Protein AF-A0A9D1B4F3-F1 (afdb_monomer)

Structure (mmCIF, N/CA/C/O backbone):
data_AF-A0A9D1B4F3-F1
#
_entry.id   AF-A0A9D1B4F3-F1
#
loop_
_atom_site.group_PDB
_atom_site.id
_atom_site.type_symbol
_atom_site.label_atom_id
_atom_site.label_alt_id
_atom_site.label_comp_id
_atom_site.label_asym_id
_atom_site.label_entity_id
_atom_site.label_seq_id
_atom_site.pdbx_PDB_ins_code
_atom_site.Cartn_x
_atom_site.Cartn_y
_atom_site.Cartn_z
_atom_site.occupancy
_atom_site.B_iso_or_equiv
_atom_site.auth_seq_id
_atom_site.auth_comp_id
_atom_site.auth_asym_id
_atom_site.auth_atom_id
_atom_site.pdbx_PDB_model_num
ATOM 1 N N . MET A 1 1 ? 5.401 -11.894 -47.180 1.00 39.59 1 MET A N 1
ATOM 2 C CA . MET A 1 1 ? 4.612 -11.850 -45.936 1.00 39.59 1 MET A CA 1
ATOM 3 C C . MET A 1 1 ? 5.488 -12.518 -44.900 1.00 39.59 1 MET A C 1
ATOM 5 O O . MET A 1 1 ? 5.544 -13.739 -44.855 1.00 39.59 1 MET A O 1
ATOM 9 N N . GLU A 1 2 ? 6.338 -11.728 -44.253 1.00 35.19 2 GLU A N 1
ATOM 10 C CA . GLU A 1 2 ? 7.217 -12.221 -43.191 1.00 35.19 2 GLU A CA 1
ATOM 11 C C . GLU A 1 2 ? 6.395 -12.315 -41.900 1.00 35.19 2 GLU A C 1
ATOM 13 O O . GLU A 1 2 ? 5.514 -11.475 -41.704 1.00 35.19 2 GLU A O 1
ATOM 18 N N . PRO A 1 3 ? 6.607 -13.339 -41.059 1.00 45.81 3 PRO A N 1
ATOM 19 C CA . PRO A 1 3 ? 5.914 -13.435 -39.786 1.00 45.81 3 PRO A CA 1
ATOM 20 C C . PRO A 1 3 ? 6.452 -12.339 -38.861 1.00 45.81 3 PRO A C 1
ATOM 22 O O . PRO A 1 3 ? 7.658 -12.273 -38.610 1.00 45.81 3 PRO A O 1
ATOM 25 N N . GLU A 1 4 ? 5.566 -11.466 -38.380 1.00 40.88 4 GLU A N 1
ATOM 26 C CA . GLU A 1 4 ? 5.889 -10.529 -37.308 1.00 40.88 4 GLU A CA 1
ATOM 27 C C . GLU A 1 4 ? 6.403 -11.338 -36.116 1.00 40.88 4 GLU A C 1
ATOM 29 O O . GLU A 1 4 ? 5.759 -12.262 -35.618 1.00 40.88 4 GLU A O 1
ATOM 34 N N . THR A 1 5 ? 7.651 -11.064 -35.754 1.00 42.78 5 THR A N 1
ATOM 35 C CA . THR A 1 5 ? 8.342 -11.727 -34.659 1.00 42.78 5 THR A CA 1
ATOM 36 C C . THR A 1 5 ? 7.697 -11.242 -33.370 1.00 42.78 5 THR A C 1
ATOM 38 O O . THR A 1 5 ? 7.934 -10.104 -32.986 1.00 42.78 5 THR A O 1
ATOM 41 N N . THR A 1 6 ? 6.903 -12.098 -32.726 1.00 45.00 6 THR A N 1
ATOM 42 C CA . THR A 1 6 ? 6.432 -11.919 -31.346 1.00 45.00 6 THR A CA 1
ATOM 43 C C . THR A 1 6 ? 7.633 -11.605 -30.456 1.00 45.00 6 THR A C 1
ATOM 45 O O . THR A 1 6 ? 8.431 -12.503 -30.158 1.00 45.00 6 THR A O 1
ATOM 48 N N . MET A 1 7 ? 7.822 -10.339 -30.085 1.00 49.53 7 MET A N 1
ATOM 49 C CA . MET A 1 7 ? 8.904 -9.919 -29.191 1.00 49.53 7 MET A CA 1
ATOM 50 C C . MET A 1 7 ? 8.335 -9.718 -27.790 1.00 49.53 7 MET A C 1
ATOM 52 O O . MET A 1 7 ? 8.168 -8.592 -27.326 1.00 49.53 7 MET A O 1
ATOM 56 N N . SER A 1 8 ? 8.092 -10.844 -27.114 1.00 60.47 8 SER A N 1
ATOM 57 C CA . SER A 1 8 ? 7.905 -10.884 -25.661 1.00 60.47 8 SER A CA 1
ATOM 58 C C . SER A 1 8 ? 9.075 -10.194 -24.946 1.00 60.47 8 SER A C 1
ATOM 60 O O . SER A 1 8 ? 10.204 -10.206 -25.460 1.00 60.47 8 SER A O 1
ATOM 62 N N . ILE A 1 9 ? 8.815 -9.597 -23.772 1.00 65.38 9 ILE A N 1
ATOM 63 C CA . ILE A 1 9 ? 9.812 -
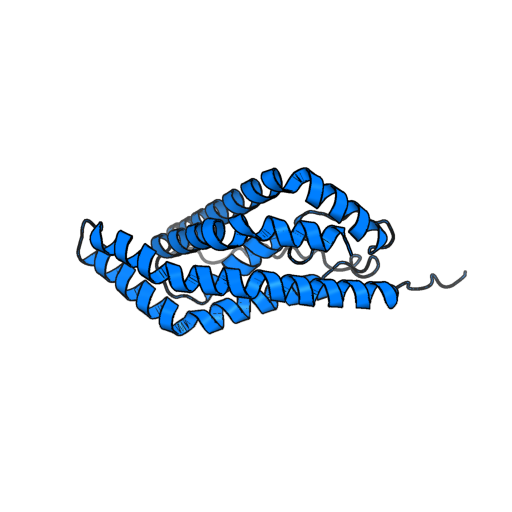8.910 -22.928 1.00 65.38 9 ILE A CA 1
ATOM 64 C C . ILE A 1 9 ? 11.149 -9.665 -22.957 1.00 65.38 9 ILE A C 1
ATOM 66 O O . ILE A 1 9 ? 11.250 -10.819 -22.528 1.00 65.38 9 ILE A O 1
ATOM 70 N N . ALA A 1 10 ? 12.199 -9.006 -23.463 1.00 70.88 10 ALA A N 1
ATOM 71 C CA . ALA A 1 10 ? 13.500 -9.647 -23.624 1.00 70.88 10 ALA A CA 1
ATOM 72 C C . ALA A 1 10 ? 13.977 -10.251 -22.282 1.00 70.88 10 ALA A C 1
ATOM 74 O O . ALA A 1 10 ? 13.857 -9.584 -21.251 1.00 70.88 10 ALA A O 1
ATOM 75 N N . PRO A 1 11 ? 14.606 -11.445 -22.257 1.00 73.06 11 PRO A N 1
ATOM 76 C CA . PRO A 1 11 ? 14.957 -12.145 -21.012 1.00 73.06 11 PRO A CA 1
ATOM 77 C C . PRO A 1 11 ? 15.760 -11.306 -20.003 1.00 73.06 11 PRO A C 1
ATOM 79 O O . PRO A 1 11 ? 15.620 -11.465 -18.793 1.00 73.06 11 PRO A O 1
ATOM 82 N N . ARG A 1 12 ? 16.575 -10.365 -20.499 1.00 74.88 12 ARG A N 1
ATOM 83 C CA . ARG A 1 12 ? 17.329 -9.403 -19.677 1.00 74.88 12 ARG A CA 1
ATOM 84 C C . ARG A 1 12 ? 16.437 -8.449 -18.874 1.00 74.88 12 ARG A C 1
ATOM 86 O O . ARG A 1 12 ? 16.791 -8.093 -17.759 1.00 74.88 12 ARG A O 1
ATOM 93 N N . PHE A 1 13 ? 15.305 -8.036 -19.439 1.00 82.31 13 PHE A N 1
ATOM 94 C CA . PHE A 1 13 ? 14.355 -7.135 -18.796 1.00 82.31 13 PHE A CA 1
ATOM 95 C C . PHE A 1 13 ? 13.474 -7.874 -17.797 1.00 82.31 13 PHE A C 1
ATOM 97 O O . PHE A 1 13 ? 13.118 -7.302 -16.776 1.00 82.31 13 PHE A O 1
ATOM 104 N N . ARG A 1 14 ? 13.192 -9.158 -18.041 1.00 83.88 14 ARG A N 1
ATOM 105 C CA . ARG A 1 14 ? 12.486 -9.990 -17.065 1.00 83.88 14 ARG A CA 1
ATOM 106 C C . ARG A 1 14 ? 13.293 -10.139 -15.776 1.00 83.88 14 ARG A C 1
ATOM 108 O O . ARG A 1 14 ? 12.771 -9.861 -14.709 1.00 83.88 14 ARG A O 1
ATOM 115 N N . LYS A 1 15 ? 14.597 -10.413 -15.898 1.00 87.06 15 LYS A N 1
ATOM 116 C CA . LYS A 1 15 ? 15.505 -10.414 -14.744 1.00 87.06 15 LYS A CA 1
ATOM 117 C C . LYS A 1 15 ? 15.535 -9.061 -14.016 1.00 87.06 15 LYS A C 1
ATOM 119 O O . LYS A 1 15 ? 15.511 -9.035 -12.797 1.00 87.06 15 LYS A O 1
ATOM 124 N N . LEU A 1 16 ? 15.564 -7.947 -14.755 1.00 87.62 16 LEU A N 1
ATOM 125 C CA . LEU A 1 16 ? 15.515 -6.606 -14.159 1.00 87.62 16 LEU A CA 1
ATOM 126 C C . LEU A 1 16 ? 14.215 -6.376 -13.371 1.00 87.62 16 LEU A C 1
ATOM 128 O O . LEU A 1 16 ? 14.254 -5.821 -12.280 1.00 87.62 16 LEU A O 1
ATOM 132 N N . LEU A 1 17 ? 13.069 -6.804 -13.910 1.00 89.25 17 LEU A N 1
ATOM 133 C CA . LEU A 1 17 ? 11.779 -6.710 -13.222 1.00 89.25 17 LEU A CA 1
ATOM 134 C C . LEU A 1 17 ? 11.731 -7.595 -11.972 1.00 89.25 17 LEU A C 1
ATOM 136 O O . LEU A 1 17 ? 11.186 -7.158 -10.963 1.00 89.25 17 LEU A O 1
ATOM 140 N N . ASP A 1 18 ? 12.331 -8.785 -12.012 1.00 90.94 18 ASP A N 1
ATOM 141 C CA . ASP A 1 18 ? 12.448 -9.664 -10.844 1.00 90.94 18 ASP A CA 1
ATOM 142 C C . ASP A 1 18 ? 13.337 -9.032 -9.756 1.00 90.94 18 ASP A C 1
ATOM 144 O O . ASP A 1 18 ? 12.934 -8.971 -8.595 1.00 90.94 18 ASP A O 1
ATOM 148 N N . ASP A 1 19 ? 14.487 -8.458 -10.132 1.00 91.50 19 ASP A N 1
ATOM 149 C CA . ASP A 1 19 ? 15.368 -7.731 -9.206 1.00 91.50 19 ASP A CA 1
ATOM 150 C C . ASP A 1 19 ? 14.635 -6.524 -8.574 1.00 91.50 19 ASP A C 1
ATOM 152 O O . ASP A 1 19 ? 14.746 -6.269 -7.371 1.00 91.50 19 ASP A O 1
ATOM 156 N N . CYS A 1 20 ? 13.850 -5.785 -9.369 1.00 93.19 20 CYS A N 1
ATOM 157 C CA . CYS A 1 20 ? 13.027 -4.678 -8.878 1.00 93.19 20 CYS A CA 1
ATOM 158 C C . CYS A 1 20 ? 11.886 -5.156 -7.970 1.00 93.19 20 CYS A C 1
ATOM 160 O O . CYS A 1 20 ? 11.582 -4.481 -6.989 1.00 93.19 20 CYS A O 1
ATOM 162 N N . ARG A 1 21 ? 11.286 -6.322 -8.245 1.00 94.81 21 ARG A N 1
ATOM 163 C CA . ARG A 1 21 ? 10.266 -6.932 -7.381 1.00 94.81 21 ARG A CA 1
ATOM 164 C C . ARG A 1 21 ? 10.842 -7.252 -6.009 1.00 94.81 21 ARG A C 1
ATOM 166 O O . ARG A 1 21 ? 10.262 -6.848 -5.003 1.00 94.81 21 ARG A O 1
ATOM 173 N N . GLU A 1 22 ? 11.972 -7.955 -5.955 1.00 95.19 22 GLU A N 1
ATOM 174 C CA . GLU A 1 22 ? 12.626 -8.311 -4.690 1.00 95.19 22 GLU A CA 1
ATOM 175 C C . GLU A 1 22 ? 12.986 -7.062 -3.878 1.00 95.19 22 GLU A C 1
ATOM 177 O O . GLU A 1 22 ? 12.703 -6.992 -2.679 1.00 95.19 22 GLU A O 1
ATOM 182 N N . MET A 1 23 ? 13.525 -6.039 -4.545 1.00 94.88 23 MET A N 1
ATOM 183 C CA . MET A 1 23 ? 13.812 -4.736 -3.946 1.00 94.88 23 MET A CA 1
ATOM 184 C C . MET A 1 23 ? 12.542 -4.078 -3.382 1.00 94.88 23 MET A C 1
ATOM 186 O O . MET A 1 23 ? 12.524 -3.695 -2.212 1.00 94.88 23 MET A O 1
ATOM 190 N N . SER A 1 24 ? 11.460 -3.983 -4.163 1.00 95.38 24 SER A N 1
ATOM 191 C CA . SER A 1 24 ? 10.191 -3.406 -3.704 1.00 95.38 24 SER A CA 1
ATOM 192 C C . SER A 1 24 ? 9.634 -4.123 -2.479 1.00 95.38 24 SER A C 1
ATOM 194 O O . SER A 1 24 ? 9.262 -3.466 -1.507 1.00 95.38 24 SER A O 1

> [Exercise goal]
Exact duplication is required for the lines above, from the line that contains "ATOM 164 C C" to the line that contains "ATOM 174 C CA", inclusive; omit all others.

> [Result below]
ATOM 164 C C . ARG A 1 21 ? 10.842 -7.252 -6.009 1.00 94.81 21 ARG A C 1
ATOM 166 O O . ARG A 1 21 ? 10.262 -6.848 -5.003 1.00 94.81 21 ARG A O 1
ATOM 173 N N . GLU A 1 22 ? 11.972 -7.955 -5.955 1.00 95.19 22 GLU A N 1
ATOM 174 C CA . GLU A 1 22 ? 12.626 -8.311 -4.690 1.00 95.19 22 GLU A CA 1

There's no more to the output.